The achievements of generative AI, since ChatGPT grabbed media attention almost a year ago, have redefined digital transformation, the user experience, KM, and the enterprise value of data. The potential applications for generative AI are still being discovered and discussed.
Applying large language models (LLMs) to produce content for sales and marketing is the least of it. Employing ChatGPT for retrieving information, amalgamating and summarizing results, and turning search into question-answering is only the beginning.
In addition to absorbing unstructured text, documents, ideas, and approaches for fulfilling business objectives, foundation models can also generate images, videos, and digital objects.
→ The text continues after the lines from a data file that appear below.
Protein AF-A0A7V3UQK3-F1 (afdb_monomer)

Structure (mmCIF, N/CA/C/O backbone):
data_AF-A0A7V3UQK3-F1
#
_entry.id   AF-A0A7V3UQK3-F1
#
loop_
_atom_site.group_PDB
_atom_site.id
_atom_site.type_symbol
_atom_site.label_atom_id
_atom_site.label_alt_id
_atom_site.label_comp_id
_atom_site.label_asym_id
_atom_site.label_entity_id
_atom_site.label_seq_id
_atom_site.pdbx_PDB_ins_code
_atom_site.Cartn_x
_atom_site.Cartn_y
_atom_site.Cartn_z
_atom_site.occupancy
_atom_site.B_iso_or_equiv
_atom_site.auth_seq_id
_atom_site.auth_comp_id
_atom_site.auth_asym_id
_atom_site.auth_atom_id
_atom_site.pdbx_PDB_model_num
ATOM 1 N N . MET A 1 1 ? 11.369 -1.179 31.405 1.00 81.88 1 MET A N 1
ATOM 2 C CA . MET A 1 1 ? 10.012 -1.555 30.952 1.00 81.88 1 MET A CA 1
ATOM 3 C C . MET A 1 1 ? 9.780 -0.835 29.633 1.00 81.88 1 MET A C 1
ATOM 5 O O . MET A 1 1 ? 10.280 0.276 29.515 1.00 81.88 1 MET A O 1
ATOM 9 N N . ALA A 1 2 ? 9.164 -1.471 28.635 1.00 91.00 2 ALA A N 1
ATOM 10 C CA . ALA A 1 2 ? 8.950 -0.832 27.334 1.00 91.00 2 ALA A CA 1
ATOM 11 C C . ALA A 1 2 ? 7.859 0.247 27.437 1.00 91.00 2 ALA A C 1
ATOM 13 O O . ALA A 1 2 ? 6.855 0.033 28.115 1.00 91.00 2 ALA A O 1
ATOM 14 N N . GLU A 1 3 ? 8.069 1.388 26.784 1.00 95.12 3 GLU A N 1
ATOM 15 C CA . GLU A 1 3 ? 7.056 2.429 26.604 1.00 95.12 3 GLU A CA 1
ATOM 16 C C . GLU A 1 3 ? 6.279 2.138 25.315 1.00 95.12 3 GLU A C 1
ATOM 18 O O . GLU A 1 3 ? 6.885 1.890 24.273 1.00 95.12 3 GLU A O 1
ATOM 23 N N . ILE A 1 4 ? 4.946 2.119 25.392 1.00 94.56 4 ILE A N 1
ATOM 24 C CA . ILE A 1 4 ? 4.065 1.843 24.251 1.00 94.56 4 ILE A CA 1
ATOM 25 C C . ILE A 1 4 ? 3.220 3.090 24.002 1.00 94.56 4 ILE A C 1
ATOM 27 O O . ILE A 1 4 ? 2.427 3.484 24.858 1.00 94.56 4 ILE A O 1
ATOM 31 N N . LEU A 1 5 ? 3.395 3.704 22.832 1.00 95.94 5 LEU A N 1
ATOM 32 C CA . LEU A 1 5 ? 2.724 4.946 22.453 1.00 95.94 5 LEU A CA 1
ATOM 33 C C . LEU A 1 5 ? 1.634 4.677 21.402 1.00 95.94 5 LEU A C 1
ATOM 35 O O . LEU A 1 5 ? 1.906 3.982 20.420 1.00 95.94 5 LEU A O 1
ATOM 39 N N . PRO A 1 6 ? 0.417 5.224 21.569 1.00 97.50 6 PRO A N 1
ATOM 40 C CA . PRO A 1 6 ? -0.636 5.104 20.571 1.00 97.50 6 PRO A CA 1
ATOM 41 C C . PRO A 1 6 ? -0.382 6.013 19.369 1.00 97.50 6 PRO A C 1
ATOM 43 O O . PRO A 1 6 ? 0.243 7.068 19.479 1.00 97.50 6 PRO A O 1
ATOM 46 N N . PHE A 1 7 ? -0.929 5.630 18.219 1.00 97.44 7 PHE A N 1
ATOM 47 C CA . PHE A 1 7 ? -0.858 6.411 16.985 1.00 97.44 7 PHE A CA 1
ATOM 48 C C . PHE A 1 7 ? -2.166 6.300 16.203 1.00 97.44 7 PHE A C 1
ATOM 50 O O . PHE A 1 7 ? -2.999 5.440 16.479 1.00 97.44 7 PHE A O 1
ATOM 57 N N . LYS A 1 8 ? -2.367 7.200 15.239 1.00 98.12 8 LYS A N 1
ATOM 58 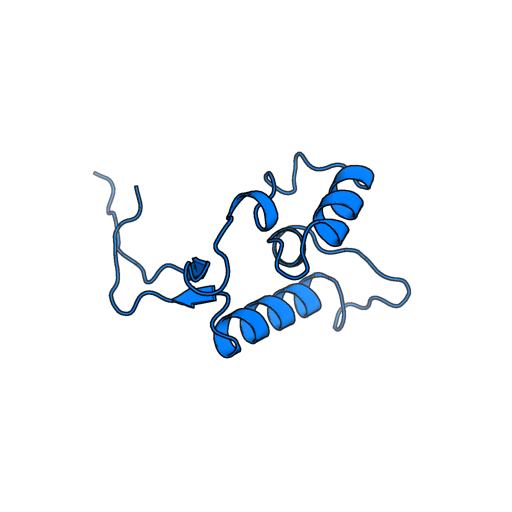C CA . LYS A 1 8 ? -3.507 7.133 14.320 1.00 98.12 8 LYS A CA 1
ATOM 59 C C . LYS A 1 8 ? -3.159 6.190 13.177 1.00 98.12 8 LYS A C 1
ATOM 61 O O . LYS A 1 8 ? -2.400 6.566 12.281 1.00 98.12 8 LYS A O 1
ATOM 66 N N . GLY A 1 9 ? -3.658 4.964 13.237 1.00 97.19 9 GLY A N 1
ATOM 67 C CA . GLY A 1 9 ? -3.439 3.974 12.193 1.00 97.19 9 GLY A CA 1
ATOM 68 C C . GLY A 1 9 ? -4.195 4.316 10.918 1.00 97.19 9 GLY A C 1
ATOM 69 O O . GLY A 1 9 ? -5.162 5.079 10.921 1.00 97.19 9 GLY A O 1
ATOM 70 N N . VAL A 1 10 ? -3.718 3.740 9.819 1.00 97.88 10 VAL A N 1
ATOM 71 C CA . VAL A 1 10 ? -4.357 3.819 8.509 1.00 97.88 10 VAL A CA 1
ATOM 72 C C . VAL A 1 10 ? -4.791 2.416 8.119 1.00 97.88 10 VAL A C 1
ATOM 74 O O . VAL A 1 10 ? -3.991 1.483 8.167 1.00 97.88 10 VAL A O 1
ATOM 77 N N . ARG A 1 11 ? -6.062 2.261 7.755 1.00 97.12 11 ARG A N 1
ATOM 78 C CA . ARG A 1 11 ? -6.685 0.967 7.454 1.00 97.12 11 ARG A CA 1
ATOM 79 C C . ARG A 1 11 ? -7.593 1.067 6.240 1.00 97.12 11 ARG A C 1
ATOM 81 O O . ARG A 1 11 ? -8.091 2.144 5.925 1.00 97.12 11 ARG A O 1
ATOM 88 N N . TYR A 1 12 ? -7.837 -0.058 5.576 1.00 98.31 12 TYR A N 1
ATOM 89 C CA . TYR A 1 12 ? -8.835 -0.106 4.511 1.00 98.31 12 TYR A CA 1
ATOM 90 C C . TYR A 1 12 ? -10.228 0.232 5.044 1.00 98.31 12 TYR A C 1
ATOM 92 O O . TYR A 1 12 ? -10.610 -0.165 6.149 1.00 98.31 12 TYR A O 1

The user experience is transformed when this content is paired with textual applications to simplify requirements for completing tasks so that the model “does it for you,” commented Jeff Kaplan, SkyView Innovations CEO.
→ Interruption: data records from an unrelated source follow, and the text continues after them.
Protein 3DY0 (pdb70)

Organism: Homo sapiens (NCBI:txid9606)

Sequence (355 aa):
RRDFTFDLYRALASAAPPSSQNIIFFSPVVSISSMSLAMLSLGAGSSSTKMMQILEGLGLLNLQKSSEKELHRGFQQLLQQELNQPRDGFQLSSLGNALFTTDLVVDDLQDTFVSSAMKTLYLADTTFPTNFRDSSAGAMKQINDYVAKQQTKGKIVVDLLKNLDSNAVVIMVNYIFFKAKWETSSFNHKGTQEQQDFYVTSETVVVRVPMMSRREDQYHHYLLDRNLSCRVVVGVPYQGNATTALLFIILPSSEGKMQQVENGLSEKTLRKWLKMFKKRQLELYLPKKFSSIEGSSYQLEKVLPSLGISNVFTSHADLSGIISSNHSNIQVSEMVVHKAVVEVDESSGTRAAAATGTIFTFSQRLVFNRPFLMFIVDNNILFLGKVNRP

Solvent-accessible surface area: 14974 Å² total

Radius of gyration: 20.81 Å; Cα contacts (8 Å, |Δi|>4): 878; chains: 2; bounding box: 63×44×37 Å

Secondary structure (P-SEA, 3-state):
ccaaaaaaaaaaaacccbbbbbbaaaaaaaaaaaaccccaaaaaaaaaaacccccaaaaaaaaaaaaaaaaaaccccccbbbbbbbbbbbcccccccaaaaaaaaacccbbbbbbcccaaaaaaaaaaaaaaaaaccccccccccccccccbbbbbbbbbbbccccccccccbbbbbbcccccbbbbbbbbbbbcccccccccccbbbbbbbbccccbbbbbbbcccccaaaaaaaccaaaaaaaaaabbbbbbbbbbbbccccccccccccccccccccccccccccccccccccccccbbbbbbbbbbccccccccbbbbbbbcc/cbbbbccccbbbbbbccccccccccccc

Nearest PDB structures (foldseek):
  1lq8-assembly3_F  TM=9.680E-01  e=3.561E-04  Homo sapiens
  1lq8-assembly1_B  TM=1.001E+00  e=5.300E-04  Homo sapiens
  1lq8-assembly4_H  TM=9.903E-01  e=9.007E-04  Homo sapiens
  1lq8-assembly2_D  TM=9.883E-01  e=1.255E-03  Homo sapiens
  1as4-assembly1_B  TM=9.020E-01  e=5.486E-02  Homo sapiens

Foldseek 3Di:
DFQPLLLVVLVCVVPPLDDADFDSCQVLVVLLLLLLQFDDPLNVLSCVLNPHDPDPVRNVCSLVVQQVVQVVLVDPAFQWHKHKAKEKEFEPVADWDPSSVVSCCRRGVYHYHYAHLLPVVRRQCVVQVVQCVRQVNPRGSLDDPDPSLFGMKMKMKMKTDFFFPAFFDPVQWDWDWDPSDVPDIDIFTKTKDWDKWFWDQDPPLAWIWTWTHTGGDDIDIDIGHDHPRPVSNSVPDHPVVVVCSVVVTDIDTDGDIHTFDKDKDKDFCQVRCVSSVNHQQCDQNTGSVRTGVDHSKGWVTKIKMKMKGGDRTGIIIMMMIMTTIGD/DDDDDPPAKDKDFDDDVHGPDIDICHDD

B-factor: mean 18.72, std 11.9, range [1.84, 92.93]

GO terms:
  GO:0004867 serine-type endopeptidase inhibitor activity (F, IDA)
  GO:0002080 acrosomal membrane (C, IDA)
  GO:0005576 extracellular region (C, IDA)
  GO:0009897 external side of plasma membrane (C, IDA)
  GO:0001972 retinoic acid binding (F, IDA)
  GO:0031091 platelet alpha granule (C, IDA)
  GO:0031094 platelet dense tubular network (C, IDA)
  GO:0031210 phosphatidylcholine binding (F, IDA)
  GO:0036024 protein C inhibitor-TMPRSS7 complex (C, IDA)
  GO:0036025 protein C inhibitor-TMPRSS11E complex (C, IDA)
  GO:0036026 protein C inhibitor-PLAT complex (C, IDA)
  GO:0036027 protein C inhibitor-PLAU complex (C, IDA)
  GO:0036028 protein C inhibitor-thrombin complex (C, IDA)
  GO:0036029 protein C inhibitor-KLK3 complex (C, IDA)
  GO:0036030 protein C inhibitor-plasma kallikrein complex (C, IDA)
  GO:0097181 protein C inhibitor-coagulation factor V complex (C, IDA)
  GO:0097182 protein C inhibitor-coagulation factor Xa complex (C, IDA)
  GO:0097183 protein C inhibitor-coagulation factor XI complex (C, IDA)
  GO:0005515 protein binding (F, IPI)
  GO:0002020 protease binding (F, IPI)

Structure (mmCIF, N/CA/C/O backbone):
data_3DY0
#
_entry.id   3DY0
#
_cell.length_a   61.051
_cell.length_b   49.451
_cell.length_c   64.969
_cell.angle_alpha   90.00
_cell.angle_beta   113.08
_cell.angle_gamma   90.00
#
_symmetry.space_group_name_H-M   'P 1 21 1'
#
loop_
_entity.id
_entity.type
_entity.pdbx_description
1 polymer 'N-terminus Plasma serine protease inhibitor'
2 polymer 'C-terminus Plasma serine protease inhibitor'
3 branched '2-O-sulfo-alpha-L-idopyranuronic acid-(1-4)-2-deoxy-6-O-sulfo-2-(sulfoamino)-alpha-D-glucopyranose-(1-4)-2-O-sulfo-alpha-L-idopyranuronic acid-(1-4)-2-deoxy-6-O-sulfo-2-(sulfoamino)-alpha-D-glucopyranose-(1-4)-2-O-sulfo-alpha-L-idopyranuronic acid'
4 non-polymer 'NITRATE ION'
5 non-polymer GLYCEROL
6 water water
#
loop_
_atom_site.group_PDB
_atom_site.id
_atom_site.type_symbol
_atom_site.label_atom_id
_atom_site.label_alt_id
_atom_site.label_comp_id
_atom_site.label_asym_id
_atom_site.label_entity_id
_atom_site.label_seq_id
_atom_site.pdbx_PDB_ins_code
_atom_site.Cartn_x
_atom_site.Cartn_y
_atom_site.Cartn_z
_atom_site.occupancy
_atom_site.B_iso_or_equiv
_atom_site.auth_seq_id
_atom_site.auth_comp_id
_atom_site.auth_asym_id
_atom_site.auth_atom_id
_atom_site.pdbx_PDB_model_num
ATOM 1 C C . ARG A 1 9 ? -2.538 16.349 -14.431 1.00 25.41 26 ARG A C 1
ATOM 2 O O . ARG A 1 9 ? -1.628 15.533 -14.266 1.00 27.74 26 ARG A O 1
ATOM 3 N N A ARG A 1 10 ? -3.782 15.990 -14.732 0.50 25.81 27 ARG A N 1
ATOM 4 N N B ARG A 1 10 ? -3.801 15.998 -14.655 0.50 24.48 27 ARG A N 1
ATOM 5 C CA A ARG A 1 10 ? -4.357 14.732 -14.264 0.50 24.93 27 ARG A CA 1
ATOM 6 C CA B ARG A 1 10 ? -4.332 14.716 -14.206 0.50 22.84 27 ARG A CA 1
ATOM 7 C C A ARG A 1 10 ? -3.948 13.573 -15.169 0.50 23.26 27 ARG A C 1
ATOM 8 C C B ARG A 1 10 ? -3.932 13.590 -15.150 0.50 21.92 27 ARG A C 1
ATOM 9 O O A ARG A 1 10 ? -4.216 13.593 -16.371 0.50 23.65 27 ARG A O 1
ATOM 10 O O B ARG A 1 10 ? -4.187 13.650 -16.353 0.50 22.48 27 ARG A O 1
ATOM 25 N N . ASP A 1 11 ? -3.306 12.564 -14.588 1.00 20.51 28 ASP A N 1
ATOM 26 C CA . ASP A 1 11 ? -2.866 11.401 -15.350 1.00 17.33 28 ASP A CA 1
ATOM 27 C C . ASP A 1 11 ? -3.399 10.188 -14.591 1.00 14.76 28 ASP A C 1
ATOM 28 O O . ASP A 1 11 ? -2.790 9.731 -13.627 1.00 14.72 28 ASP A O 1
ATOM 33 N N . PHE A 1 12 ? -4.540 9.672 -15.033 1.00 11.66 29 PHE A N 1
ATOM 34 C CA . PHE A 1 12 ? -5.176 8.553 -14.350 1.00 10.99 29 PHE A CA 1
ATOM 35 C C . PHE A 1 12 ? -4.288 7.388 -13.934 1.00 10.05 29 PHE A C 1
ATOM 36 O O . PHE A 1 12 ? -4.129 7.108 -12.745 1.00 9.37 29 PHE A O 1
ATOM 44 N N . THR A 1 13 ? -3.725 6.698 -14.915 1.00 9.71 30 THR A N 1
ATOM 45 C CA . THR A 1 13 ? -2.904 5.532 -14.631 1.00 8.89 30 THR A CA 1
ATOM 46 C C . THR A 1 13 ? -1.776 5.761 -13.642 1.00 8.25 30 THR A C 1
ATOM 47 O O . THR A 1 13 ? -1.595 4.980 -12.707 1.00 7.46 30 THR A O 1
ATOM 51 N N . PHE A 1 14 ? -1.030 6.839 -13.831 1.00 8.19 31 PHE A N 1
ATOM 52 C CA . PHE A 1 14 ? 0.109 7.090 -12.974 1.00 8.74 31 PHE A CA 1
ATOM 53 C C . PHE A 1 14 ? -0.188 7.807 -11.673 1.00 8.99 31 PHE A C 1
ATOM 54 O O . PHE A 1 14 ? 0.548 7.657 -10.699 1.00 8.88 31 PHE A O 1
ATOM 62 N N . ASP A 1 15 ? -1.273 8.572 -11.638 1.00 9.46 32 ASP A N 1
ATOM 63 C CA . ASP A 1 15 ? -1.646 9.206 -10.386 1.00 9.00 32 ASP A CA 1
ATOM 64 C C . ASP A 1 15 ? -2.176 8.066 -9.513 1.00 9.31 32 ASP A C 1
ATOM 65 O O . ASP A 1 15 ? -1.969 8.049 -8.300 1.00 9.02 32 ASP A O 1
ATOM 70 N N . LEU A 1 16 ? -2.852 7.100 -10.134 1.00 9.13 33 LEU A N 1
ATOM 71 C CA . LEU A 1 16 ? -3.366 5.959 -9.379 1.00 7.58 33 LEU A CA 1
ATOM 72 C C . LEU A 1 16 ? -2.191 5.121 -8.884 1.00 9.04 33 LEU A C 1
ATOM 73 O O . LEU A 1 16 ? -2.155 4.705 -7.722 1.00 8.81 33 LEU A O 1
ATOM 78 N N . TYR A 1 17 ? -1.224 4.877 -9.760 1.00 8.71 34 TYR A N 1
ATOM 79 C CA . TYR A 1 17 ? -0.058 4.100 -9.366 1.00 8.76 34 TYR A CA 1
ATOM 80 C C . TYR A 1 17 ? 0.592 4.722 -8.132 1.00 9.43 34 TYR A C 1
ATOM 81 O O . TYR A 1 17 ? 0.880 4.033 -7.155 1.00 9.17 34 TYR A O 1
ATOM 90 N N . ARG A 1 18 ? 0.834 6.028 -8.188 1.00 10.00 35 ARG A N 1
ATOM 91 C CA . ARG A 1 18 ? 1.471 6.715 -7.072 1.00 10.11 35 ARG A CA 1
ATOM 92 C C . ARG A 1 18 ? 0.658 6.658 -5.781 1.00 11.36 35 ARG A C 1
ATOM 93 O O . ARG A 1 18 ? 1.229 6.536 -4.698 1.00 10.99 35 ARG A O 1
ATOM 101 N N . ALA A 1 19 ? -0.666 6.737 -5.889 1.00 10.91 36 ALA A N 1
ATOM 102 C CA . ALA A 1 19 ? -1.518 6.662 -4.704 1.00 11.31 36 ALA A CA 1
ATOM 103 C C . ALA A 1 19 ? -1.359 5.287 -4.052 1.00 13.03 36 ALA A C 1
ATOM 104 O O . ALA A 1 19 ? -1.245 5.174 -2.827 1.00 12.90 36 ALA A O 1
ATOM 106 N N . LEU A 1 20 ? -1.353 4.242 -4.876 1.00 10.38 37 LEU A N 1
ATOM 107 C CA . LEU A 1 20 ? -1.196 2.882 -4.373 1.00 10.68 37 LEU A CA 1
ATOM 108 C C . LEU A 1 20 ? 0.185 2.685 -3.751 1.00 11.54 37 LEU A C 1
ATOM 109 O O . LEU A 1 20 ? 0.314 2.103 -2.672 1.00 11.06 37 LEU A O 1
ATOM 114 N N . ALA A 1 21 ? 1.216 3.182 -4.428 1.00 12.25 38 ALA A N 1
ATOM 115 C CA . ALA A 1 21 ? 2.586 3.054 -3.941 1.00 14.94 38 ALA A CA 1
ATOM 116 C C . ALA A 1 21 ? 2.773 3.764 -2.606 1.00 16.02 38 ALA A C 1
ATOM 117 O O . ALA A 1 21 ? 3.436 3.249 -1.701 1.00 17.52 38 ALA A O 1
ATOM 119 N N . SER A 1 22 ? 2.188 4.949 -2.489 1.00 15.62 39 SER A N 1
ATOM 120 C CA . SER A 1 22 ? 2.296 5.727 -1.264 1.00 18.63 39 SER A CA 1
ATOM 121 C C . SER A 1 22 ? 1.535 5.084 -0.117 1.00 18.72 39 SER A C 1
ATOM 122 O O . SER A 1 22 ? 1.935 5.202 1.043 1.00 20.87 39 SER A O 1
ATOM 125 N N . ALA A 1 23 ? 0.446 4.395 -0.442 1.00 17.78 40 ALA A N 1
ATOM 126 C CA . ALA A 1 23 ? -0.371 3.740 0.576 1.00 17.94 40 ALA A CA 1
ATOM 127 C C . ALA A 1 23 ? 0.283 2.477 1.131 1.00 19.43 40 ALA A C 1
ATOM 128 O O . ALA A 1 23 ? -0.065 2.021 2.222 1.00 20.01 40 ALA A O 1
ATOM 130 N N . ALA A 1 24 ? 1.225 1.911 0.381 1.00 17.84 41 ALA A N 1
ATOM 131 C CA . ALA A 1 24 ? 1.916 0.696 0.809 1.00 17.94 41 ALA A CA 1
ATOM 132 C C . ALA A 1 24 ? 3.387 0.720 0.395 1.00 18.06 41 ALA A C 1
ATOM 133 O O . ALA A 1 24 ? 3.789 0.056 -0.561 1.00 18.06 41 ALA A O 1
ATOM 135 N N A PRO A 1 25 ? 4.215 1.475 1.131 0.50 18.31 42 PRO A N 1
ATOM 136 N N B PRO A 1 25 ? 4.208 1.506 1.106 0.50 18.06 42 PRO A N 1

With these digital replications of real-time production and data systems, “things like training and simulations and supply chain optimization could be enormous,” Kaplan said. The visual accuracy and conformity to real-world systems depicted by digital twins for such use cases are impressive. “
There is an AI technology that allows you to take a video and then bring it into Unreal Engine, which is the gaming platform that powers Fortnite and things like that, and now you have a full digital twin of your environment,” Kaplan divulged.
Data privacy: Perhaps the foremost concern orga- nizations have about employing LLMs, ChatGPT, and other iterations of foundation models is the issue of privacy. According to Kaplan, it’s not always apparent how to deploy these models so companies can successfully “adopt them to your business processes and meet your security needs, your data needs, your privacy, your authentication.”
The application of these (and countless other) foundation models to the very way humans work, communicate, and use technology is quietly producing an even more profound result. According to Medhat Galal, Appian senior VP of engineering, “Think of the spectrum of human-to-computer interactions. Normally, we use low code to bridge the gap between what users want and what the application can do. LLMs bring that notion, that continuous spectrum, closer to the user, where they get to use their language, as opposed to the [system’s] language, to understand things.”
Foundation models, trained on vast quantities of data, function as general-purpose platforms for any number of AI applications, including generative AI. According to the U.K.’s CMA, an independent, non-ministerial U.K. government department, foundation models “have the potential to transform much of what people and businesses do across the spectrum of human activity, from searching, to learning, to creating, to how we solve problems across health, engineering, design and education, to name just a few domains. In the process, as with any technology breakthrough, they will disrupt existing markets and create new ones (assets.publishing.service.gov. uk/media/64528e622f62220013a6a491/AI_Foundation_Mod- els_-_Initial_review_.pdf).
These are some of the more utilitarian applications that users can commission via natural language:
♦ Knowledge management: Foundation models can create entire data models, taxonomies, knowledge graphs, descriptions of content, and pertinent classifications—which humans can oversee and readily adjust as needed.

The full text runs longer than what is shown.